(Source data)
● ● ● ● ● ● ●
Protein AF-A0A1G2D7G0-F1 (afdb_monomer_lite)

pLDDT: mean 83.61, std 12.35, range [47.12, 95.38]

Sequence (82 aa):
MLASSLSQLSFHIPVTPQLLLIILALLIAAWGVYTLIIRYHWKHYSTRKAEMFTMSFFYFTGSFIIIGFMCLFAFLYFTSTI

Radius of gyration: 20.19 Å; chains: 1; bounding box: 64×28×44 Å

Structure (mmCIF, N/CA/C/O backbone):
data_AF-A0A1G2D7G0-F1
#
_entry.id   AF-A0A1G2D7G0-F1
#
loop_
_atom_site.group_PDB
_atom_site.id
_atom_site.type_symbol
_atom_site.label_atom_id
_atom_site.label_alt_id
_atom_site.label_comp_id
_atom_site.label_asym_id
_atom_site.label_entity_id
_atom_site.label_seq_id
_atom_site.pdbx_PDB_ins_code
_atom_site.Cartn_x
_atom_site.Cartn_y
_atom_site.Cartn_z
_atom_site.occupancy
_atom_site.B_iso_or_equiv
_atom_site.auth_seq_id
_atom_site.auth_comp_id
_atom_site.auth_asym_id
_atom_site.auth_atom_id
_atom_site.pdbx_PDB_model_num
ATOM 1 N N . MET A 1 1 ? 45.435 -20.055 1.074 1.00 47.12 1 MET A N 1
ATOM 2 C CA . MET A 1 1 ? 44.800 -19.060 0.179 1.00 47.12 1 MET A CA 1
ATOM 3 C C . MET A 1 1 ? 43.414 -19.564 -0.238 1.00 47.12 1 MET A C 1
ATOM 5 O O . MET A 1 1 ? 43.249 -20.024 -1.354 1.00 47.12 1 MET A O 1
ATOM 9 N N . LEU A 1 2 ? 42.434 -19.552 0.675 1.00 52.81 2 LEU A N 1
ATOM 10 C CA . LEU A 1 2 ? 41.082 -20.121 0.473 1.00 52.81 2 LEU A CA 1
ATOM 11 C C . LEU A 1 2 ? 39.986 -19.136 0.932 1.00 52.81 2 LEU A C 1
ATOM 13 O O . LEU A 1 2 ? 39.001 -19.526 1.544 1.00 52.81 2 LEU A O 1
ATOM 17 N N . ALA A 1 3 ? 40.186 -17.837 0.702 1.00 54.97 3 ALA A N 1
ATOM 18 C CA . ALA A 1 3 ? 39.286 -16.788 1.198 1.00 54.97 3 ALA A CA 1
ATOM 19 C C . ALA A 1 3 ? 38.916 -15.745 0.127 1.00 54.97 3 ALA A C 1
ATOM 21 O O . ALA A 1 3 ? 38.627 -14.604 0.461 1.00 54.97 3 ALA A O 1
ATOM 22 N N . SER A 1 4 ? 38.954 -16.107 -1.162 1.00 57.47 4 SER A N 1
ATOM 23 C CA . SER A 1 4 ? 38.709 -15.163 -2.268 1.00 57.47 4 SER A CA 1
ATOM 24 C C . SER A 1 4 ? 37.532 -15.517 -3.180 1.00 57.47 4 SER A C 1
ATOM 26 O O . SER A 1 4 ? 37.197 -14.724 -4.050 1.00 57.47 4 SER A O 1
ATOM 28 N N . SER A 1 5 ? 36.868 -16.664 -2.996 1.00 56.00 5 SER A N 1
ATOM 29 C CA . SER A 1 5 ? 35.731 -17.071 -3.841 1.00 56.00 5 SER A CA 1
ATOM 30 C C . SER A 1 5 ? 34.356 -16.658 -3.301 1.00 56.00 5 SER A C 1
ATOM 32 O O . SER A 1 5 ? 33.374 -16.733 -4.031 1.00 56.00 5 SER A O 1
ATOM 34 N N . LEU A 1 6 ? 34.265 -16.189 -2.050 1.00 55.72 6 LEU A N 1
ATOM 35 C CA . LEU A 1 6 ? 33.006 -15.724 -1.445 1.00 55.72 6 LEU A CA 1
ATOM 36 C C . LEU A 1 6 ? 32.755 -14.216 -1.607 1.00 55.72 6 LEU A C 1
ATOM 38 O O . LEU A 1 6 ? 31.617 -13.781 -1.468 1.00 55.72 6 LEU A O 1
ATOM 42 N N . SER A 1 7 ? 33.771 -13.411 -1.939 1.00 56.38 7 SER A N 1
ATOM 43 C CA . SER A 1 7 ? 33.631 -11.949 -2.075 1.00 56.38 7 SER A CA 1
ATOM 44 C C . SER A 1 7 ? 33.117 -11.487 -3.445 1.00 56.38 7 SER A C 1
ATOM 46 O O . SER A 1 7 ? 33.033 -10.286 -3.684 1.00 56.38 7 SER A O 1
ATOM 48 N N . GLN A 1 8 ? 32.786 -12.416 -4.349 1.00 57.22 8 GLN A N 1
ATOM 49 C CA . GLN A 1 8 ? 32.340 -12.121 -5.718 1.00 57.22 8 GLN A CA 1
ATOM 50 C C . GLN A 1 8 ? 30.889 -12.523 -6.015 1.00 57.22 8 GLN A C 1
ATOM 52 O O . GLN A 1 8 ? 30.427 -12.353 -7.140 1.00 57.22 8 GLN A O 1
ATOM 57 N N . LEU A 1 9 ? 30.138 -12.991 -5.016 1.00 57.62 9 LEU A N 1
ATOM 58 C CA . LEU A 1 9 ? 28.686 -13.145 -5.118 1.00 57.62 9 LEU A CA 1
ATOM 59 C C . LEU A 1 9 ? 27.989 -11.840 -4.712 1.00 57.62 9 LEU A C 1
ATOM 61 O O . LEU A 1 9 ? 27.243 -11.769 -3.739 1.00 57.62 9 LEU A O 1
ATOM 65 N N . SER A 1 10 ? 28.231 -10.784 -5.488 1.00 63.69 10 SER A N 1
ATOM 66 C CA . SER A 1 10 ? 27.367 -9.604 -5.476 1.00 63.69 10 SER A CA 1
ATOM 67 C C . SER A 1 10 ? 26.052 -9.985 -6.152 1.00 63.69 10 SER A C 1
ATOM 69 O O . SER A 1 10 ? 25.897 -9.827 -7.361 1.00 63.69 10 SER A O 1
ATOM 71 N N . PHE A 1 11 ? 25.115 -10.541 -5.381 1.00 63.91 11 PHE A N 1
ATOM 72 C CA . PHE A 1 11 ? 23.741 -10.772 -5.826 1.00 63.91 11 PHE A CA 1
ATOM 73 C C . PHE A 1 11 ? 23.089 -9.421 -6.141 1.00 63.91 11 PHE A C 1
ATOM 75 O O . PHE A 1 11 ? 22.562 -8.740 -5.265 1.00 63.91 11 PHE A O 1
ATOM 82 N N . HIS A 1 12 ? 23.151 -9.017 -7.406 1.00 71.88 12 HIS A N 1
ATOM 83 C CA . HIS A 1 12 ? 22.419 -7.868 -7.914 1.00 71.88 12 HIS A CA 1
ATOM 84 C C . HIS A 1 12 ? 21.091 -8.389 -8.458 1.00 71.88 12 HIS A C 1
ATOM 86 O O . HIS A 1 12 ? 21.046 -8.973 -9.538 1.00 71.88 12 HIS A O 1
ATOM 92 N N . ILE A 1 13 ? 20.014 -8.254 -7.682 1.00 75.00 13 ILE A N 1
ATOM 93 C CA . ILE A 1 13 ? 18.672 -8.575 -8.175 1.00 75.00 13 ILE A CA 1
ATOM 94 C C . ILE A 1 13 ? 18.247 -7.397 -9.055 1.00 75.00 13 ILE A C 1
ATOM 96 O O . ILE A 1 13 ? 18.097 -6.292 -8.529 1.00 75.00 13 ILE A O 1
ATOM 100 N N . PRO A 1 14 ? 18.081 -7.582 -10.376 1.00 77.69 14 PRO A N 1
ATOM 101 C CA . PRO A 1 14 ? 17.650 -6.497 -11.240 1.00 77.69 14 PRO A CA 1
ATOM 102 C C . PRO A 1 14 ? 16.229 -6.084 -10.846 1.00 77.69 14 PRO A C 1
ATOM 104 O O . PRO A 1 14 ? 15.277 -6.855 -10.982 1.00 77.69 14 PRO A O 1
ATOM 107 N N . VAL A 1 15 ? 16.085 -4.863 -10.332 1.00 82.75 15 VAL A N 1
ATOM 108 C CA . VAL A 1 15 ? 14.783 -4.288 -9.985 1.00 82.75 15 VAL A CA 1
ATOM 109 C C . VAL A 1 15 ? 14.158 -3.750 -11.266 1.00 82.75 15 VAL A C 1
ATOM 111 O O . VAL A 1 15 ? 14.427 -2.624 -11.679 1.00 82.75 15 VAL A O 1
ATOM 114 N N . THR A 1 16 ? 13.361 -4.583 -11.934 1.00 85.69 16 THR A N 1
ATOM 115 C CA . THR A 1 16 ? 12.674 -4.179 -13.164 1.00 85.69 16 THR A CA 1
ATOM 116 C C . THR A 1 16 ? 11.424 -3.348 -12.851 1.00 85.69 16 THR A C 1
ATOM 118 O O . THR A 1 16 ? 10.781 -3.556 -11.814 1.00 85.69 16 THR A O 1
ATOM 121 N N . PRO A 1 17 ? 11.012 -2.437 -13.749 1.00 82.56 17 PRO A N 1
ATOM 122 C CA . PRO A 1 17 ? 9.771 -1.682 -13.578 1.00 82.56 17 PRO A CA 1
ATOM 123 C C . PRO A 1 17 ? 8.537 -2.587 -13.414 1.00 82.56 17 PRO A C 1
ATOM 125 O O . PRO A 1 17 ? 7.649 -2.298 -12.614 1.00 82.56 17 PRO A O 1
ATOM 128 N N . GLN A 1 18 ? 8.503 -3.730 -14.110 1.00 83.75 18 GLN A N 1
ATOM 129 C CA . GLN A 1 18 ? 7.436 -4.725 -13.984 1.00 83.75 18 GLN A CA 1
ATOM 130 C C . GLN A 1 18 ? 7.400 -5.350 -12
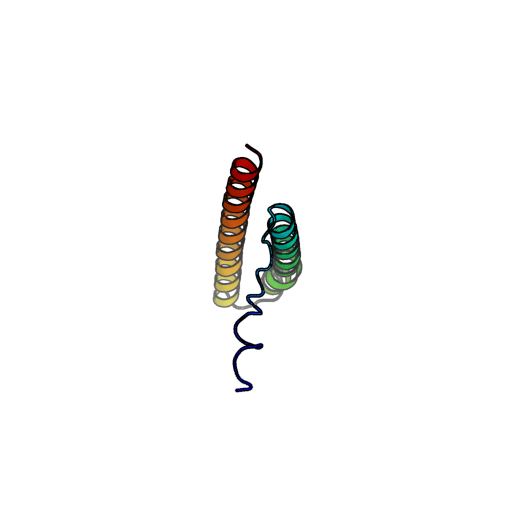.583 1.00 83.75 18 GLN A C 1
ATOM 132 O O . GLN A 1 18 ? 6.319 -5.518 -12.022 1.00 83.75 18 GLN A O 1
ATOM 137 N N . LEU A 1 19 ? 8.563 -5.657 -11.994 1.00 87.25 19 LEU A N 1
ATOM 138 C CA . LEU A 1 19 ? 8.647 -6.186 -10.631 1.00 87.25 19 LEU A CA 1
ATOM 139 C C . LEU A 1 19 ? 8.071 -5.189 -9.615 1.00 87.25 19 LE
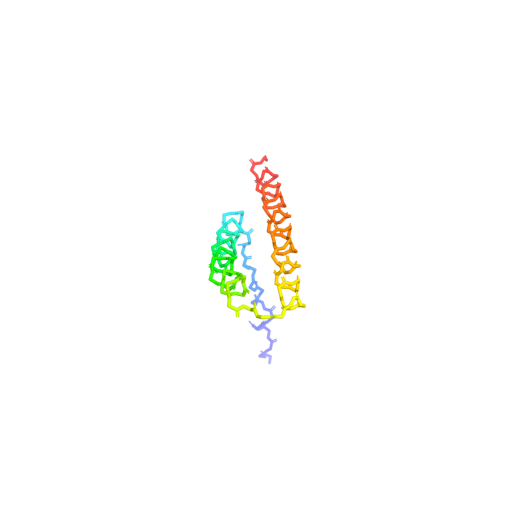U A C 1
ATOM 141 O O . LEU A 1 19 ? 7.288 -5.581 -8.751 1.00 87.25 19 LEU A O 1
ATOM 145 N N . LEU A 1 20 ? 8.401 -3.901 -9.748 1.00 88.88 20 LEU A N 1
ATOM 146 C CA . LEU A 1 20 ? 7.872 -2.844 -8.878 1.00 88.88 20 LEU A CA 1
ATOM 147 C C . LEU A 1 20 ? 6.346 -2.717 -8.984 1.00 88.88 20 LEU A C 1
ATOM 149 O O . LEU A 1 20 ? 5.666 -2.618 -7.962 1.00 88.88 20 LEU A O 1
ATOM 153 N N . LEU A 1 21 ? 5.791 -2.784 -10.199 1.00 87.19 21 LEU A N 1
ATOM 154 C CA . LEU A 1 21 ? 4.340 -2.754 -10.416 1.00 87.19 21 LEU A CA 1
ATOM 155 C C . LEU A 1 21 ? 3.630 -3.980 -9.824 1.00 87.19 21 LEU A C 1
ATOM 157 O O . LEU A 1 21 ? 2.556 -3.835 -9.241 1.00 87.19 21 LEU A O 1
ATOM 161 N N . ILE A 1 22 ? 4.227 -5.172 -9.915 1.00 90.88 22 ILE A N 1
ATOM 162 C CA . ILE A 1 22 ? 3.680 -6.391 -9.296 1.00 90.88 22 ILE A CA 1
ATOM 163 C C . ILE A 1 22 ? 3.664 -6.260 -7.770 1.00 90.88 22 ILE A C 1
ATOM 165 O O . ILE A 1 22 ? 2.647 -6.545 -7.138 1.00 90.88 22 ILE A O 1
ATOM 169 N N . ILE A 1 23 ? 4.761 -5.792 -7.168 1.00 92.44 23 ILE A N 1
ATOM 170 C CA . ILE A 1 23 ? 4.841 -5.568 -5.716 1.00 92.44 23 ILE A CA 1
ATOM 171 C C . ILE A 1 23 ? 3.784 -4.553 -5.274 1.00 92.44 23 ILE A C 1
ATOM 173 O O . ILE A 1 23 ? 3.086 -4.773 -4.285 1.00 92.44 23 ILE A O 1
ATOM 177 N N . LEU A 1 24 ? 3.617 -3.466 -6.027 1.00 92.31 24 LEU A N 1
ATOM 178 C CA . LEU A 1 24 ? 2.591 -2.462 -5.769 1.00 92.31 24 LEU A CA 1
ATOM 179 C C . LEU A 1 24 ? 1.175 -3.041 -5.863 1.00 92.31 24 LEU A C 1
ATOM 181 O O . LEU A 1 24 ? 0.348 -2.757 -5.000 1.00 92.31 24 LEU A O 1
ATOM 185 N N . ALA A 1 25 ? 0.894 -3.885 -6.856 1.00 92.62 25 ALA A N 1
ATOM 186 C CA . ALA A 1 25 ? -0.397 -4.558 -6.974 1.00 92.62 25 ALA A CA 1
ATOM 187 C C . ALA A 1 25 ? -0.680 -5.470 -5.766 1.00 92.62 25 ALA A C 1
ATOM 189 O O . ALA A 1 25 ? -1.787 -5.451 -5.226 1.00 92.62 25 ALA A O 1
ATOM 190 N N . LEU A 1 26 ? 0.325 -6.216 -5.292 1.00 95.38 26 LEU A N 1
ATOM 191 C CA . LEU A 1 26 ? 0.211 -7.037 -4.081 1.00 95.38 26 LEU A CA 1
ATOM 192 C C . LEU A 1 26 ? -0.029 -6.181 -2.831 1.00 95.38 26 LEU A C 1
ATOM 194 O O . LEU A 1 26 ? -0.877 -6.524 -2.007 1.00 95.38 26 LEU A O 1
ATOM 198 N N . LEU A 1 27 ? 0.665 -5.047 -2.709 1.00 94.25 27 LEU A N 1
ATOM 199 C CA . LEU A 1 27 ? 0.447 -4.082 -1.629 1.00 94.25 27 LEU A CA 1
ATOM 200 C C . LEU A 1 27 ? -0.975 -3.516 -1.656 1.00 94.25 27 LEU A C 1
ATOM 202 O O . LEU A 1 27 ? -1.624 -3.470 -0.614 1.00 94.25 27 LEU A O 1
ATOM 206 N N . ILE A 1 28 ? -1.489 -3.145 -2.832 1.00 94.00 28 ILE A N 1
ATOM 207 C CA . ILE A 1 28 ? -2.872 -2.677 -3.006 1.00 94.00 28 ILE A CA 1
ATOM 208 C C . ILE A 1 28 ? -3.866 -3.772 -2.607 1.00 94.00 28 ILE A C 1
ATOM 210 O O . ILE A 1 28 ? -4.838 -3.485 -1.911 1.00 94.00 28 ILE A O 1
ATOM 214 N N . ALA A 1 29 ? -3.627 -5.027 -2.994 1.00 94.62 29 ALA A N 1
ATOM 215 C CA . ALA A 1 29 ? -4.492 -6.144 -2.623 1.00 94.62 29 ALA A CA 1
ATOM 216 C C . ALA A 1 29 ? -4.511 -6.370 -1.102 1.00 94.62 29 ALA A C 1
ATOM 218 O O . ALA A 1 29 ? -5.584 -6.422 -0.499 1.00 94.62 29 ALA A O 1
ATOM 219 N N . ALA A 1 30 ? -3.338 -6.432 -0.463 1.00 92.38 30 ALA A N 1
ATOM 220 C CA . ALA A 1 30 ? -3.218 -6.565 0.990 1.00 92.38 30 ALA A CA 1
● ● ● ● ● ● ●
### Activity
The required output is the line holding "ATOM 210 O O" plus every line after it in the data, reproduced exactly.

### Finished exercise
ATOM 210 O O . ILE A 1 28 ? -4.838 -3.485 -1.911 1.00 94.00 28 ILE A O 1
ATOM 214 N N . ALA A 1 29 ? -3.627 -5.027 -2.994 1.00 94.62 29 ALA A N 1
ATOM 215 C CA . ALA A 1 29 ? -4.492 -6.144 -2.623 1.00 94.62 29 ALA A CA 1
ATOM 216 C C . ALA A 1 29 ? -4.511 -6.370 -1.102 1.00 94.62 29 ALA A C 1
ATOM 218 O O . ALA A 1 29 ? -5.584 -6.422 -0.499 1.00 94.62 29 ALA A O 1
ATOM 219 N N . ALA A 1 30 ? -3.338 -6.432 -0.463 1.00 92.38 30 ALA A N 1
ATOM 220 C CA . ALA A 1 30 ? -3.218 -6.565 0.990 1.00 92.38 30 ALA A CA 1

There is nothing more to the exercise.